» TASK DIRECTIONS:
Return only those lines of the material that contain "Protein".

----- TASK INPUTS -----

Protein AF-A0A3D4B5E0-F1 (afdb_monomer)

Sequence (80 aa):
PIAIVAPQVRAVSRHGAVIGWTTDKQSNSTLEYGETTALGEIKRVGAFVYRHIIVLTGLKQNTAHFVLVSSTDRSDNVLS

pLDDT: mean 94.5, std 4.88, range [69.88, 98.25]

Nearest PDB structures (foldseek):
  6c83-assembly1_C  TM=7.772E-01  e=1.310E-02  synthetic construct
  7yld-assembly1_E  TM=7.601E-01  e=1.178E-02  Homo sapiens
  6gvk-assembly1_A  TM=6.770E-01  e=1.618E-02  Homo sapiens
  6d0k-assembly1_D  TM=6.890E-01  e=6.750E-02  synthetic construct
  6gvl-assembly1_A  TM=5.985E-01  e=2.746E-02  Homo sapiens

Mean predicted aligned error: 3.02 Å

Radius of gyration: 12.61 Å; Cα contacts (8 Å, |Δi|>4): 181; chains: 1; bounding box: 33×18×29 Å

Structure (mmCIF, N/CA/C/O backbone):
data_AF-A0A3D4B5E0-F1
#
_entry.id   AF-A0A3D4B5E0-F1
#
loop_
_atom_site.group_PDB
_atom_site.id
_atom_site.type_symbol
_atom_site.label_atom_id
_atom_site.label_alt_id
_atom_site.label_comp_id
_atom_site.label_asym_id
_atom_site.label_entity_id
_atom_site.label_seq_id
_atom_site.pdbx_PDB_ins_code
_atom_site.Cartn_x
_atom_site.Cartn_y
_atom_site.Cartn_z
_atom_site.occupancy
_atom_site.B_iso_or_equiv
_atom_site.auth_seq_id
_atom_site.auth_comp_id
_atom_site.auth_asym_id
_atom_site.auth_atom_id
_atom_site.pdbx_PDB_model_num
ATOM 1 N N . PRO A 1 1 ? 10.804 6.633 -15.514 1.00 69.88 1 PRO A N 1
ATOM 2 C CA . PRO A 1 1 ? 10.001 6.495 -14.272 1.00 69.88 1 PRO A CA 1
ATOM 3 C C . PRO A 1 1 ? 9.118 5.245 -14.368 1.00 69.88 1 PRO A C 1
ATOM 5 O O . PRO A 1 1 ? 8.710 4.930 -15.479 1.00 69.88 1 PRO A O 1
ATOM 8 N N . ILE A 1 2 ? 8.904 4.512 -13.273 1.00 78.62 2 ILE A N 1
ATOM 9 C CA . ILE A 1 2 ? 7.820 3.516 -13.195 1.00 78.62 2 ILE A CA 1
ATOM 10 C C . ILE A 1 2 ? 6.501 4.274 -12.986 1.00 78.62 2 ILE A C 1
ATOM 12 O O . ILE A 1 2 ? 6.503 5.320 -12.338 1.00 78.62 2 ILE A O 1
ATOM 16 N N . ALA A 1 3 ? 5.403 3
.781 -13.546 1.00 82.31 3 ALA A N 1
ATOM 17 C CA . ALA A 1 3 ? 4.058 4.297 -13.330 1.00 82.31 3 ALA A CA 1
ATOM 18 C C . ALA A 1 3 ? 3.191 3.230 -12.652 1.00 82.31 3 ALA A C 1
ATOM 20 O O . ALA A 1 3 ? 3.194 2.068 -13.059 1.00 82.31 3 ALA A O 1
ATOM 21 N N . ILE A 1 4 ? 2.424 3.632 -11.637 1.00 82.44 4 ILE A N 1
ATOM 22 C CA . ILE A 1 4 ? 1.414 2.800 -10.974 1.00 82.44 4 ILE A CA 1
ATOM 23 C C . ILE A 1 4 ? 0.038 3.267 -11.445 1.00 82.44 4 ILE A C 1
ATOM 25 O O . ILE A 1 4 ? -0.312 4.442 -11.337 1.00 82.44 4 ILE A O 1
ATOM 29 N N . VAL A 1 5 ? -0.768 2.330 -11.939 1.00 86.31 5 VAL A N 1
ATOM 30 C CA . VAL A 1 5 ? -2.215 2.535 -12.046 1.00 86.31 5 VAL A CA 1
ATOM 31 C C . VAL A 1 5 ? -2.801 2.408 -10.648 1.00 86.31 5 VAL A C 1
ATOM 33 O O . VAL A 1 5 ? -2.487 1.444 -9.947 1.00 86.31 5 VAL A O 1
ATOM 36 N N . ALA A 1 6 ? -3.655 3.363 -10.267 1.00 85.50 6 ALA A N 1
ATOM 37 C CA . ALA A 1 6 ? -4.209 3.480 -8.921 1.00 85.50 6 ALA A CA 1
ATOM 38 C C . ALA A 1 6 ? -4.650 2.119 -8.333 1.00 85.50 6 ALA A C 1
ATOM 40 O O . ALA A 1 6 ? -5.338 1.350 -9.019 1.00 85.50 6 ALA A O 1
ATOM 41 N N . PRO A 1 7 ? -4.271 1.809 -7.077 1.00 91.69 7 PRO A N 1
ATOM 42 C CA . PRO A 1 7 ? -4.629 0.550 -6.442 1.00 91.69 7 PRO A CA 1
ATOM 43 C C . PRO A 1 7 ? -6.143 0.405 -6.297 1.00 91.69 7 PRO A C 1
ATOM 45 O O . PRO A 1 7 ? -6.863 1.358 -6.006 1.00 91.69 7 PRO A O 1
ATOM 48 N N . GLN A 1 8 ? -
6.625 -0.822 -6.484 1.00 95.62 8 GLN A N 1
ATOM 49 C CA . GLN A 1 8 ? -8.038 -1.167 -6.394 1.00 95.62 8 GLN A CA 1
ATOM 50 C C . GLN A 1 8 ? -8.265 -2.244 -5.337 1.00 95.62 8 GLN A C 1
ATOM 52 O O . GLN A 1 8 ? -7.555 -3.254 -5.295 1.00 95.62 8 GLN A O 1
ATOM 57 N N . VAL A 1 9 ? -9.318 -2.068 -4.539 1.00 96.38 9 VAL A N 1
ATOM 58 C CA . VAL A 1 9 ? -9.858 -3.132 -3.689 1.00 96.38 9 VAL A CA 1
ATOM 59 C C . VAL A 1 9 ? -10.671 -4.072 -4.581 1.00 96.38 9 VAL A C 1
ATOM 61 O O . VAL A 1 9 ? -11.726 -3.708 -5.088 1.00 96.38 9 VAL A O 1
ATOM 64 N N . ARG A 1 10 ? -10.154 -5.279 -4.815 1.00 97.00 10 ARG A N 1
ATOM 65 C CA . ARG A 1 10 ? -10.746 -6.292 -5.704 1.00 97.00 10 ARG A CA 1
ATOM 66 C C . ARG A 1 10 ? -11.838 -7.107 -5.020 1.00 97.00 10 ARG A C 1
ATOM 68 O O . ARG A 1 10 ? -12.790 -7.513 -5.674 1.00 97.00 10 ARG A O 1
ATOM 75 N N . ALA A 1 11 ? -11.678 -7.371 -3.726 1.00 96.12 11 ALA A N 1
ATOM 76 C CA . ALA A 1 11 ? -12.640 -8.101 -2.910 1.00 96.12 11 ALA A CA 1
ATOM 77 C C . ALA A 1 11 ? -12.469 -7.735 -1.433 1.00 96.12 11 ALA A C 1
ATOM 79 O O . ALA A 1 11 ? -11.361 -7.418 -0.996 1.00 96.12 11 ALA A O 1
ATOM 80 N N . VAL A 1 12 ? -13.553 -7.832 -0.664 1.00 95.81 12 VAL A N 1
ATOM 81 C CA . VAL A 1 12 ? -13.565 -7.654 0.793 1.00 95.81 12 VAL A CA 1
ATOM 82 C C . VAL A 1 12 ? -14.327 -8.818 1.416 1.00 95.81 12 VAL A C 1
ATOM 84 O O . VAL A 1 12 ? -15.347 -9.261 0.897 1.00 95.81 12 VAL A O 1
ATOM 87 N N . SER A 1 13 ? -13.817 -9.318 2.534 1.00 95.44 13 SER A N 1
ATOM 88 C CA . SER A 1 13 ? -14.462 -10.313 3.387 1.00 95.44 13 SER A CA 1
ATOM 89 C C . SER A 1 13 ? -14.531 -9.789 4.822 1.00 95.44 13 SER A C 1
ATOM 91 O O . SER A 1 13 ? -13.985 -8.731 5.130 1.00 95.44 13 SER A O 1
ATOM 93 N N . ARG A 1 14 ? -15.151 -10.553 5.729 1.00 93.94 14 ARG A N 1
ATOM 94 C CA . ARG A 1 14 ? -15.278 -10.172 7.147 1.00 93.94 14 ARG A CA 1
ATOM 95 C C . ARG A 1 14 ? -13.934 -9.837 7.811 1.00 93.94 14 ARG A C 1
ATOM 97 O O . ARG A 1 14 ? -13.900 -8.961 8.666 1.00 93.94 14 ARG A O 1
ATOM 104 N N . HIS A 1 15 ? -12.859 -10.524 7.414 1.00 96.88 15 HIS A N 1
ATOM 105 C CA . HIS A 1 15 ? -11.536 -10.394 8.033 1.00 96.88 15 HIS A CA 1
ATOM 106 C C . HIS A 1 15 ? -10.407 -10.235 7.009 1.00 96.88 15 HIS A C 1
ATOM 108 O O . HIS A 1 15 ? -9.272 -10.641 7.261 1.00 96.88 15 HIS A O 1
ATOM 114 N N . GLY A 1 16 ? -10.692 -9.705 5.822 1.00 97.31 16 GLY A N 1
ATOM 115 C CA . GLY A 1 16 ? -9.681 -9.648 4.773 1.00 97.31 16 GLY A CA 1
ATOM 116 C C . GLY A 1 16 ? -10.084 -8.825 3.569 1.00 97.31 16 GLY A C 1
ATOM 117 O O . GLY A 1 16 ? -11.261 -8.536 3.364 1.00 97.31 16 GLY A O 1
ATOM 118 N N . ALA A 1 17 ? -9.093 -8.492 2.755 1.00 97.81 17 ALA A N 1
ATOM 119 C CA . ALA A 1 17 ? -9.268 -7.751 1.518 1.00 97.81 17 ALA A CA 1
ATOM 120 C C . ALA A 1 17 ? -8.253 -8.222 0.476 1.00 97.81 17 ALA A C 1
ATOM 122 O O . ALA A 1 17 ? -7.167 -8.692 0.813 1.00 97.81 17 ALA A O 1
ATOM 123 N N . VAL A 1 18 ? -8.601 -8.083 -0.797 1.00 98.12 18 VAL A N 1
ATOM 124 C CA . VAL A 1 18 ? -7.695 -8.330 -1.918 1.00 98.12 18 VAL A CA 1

-----
----- TASK INPUTS -----

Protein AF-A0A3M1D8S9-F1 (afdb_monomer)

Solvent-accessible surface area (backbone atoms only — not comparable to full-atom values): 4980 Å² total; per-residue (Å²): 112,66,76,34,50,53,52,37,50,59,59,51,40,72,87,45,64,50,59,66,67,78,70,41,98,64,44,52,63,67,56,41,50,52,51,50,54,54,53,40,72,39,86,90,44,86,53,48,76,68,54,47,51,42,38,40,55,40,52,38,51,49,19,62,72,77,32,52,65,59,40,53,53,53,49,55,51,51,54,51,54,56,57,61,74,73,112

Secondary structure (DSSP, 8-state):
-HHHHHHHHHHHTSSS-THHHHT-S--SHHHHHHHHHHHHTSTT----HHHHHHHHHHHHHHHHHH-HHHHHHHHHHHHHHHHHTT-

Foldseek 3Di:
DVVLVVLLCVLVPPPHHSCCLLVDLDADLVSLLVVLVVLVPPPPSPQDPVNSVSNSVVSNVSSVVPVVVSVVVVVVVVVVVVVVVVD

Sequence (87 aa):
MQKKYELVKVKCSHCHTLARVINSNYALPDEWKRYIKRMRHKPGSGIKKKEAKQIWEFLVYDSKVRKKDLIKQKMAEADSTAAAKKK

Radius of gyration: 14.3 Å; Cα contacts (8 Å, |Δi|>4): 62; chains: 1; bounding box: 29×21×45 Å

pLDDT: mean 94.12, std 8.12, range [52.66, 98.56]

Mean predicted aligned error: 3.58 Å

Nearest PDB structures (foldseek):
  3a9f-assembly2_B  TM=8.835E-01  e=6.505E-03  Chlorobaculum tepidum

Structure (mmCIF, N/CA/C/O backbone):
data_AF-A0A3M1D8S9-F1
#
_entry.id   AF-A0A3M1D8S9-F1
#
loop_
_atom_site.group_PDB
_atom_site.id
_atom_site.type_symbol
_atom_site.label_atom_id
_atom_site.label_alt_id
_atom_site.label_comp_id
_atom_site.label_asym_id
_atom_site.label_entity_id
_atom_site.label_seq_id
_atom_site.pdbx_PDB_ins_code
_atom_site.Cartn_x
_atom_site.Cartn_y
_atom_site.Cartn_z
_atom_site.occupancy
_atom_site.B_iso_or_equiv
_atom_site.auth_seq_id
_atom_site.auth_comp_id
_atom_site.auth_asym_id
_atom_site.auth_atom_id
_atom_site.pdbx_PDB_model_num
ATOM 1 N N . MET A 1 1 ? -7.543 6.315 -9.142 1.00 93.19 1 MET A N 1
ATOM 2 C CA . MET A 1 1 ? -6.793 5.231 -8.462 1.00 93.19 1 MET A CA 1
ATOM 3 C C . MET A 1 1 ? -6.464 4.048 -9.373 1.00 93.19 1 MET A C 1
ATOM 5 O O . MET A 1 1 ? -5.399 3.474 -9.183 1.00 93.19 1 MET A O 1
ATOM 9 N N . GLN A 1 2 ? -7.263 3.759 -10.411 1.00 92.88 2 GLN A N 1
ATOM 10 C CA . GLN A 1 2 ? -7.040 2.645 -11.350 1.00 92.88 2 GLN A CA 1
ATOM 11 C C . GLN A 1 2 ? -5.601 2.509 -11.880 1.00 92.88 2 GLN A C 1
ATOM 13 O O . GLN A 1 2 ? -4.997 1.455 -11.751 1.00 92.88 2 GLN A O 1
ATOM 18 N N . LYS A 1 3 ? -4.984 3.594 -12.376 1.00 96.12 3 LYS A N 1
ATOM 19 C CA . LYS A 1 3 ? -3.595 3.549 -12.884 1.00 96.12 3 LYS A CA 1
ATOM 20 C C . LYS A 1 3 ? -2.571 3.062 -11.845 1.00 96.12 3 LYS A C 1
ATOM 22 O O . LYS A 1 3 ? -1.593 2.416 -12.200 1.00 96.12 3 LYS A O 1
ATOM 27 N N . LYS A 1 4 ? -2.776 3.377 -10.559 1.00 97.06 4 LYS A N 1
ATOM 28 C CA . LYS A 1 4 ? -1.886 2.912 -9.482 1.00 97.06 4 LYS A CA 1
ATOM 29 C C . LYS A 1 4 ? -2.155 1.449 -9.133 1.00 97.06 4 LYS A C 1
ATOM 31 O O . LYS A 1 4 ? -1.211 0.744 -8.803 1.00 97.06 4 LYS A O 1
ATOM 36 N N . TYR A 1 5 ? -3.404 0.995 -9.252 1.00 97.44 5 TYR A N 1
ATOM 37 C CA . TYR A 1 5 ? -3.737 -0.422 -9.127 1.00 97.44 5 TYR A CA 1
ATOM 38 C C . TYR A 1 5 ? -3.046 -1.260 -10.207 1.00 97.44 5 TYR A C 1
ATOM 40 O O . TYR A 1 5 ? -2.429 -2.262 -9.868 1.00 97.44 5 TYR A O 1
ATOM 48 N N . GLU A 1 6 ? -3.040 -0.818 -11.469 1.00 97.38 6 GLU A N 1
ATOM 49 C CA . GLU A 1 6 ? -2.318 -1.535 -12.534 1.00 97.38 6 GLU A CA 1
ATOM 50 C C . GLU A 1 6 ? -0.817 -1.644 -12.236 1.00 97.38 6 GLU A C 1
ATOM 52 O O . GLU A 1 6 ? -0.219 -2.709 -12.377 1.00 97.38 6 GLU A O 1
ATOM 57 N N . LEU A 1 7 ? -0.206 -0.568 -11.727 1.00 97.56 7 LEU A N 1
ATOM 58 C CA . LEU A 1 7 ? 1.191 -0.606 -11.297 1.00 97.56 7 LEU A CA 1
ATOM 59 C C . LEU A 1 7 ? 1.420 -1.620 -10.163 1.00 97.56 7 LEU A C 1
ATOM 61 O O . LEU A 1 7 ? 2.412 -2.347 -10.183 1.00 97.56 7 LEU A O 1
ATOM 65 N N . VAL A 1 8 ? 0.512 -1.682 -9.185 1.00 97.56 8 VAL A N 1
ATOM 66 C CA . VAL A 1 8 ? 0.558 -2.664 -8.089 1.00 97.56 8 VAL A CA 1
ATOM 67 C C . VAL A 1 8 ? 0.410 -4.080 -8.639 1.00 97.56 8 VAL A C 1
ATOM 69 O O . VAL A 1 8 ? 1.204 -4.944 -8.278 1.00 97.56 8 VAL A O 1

-----

» REPLY TO THE TASK:
Protein AF-A0A3D4B5E0-F1 (afdb_monomer)
Protein AF-A0A3M1D8S9-F1 (afdb_monomer)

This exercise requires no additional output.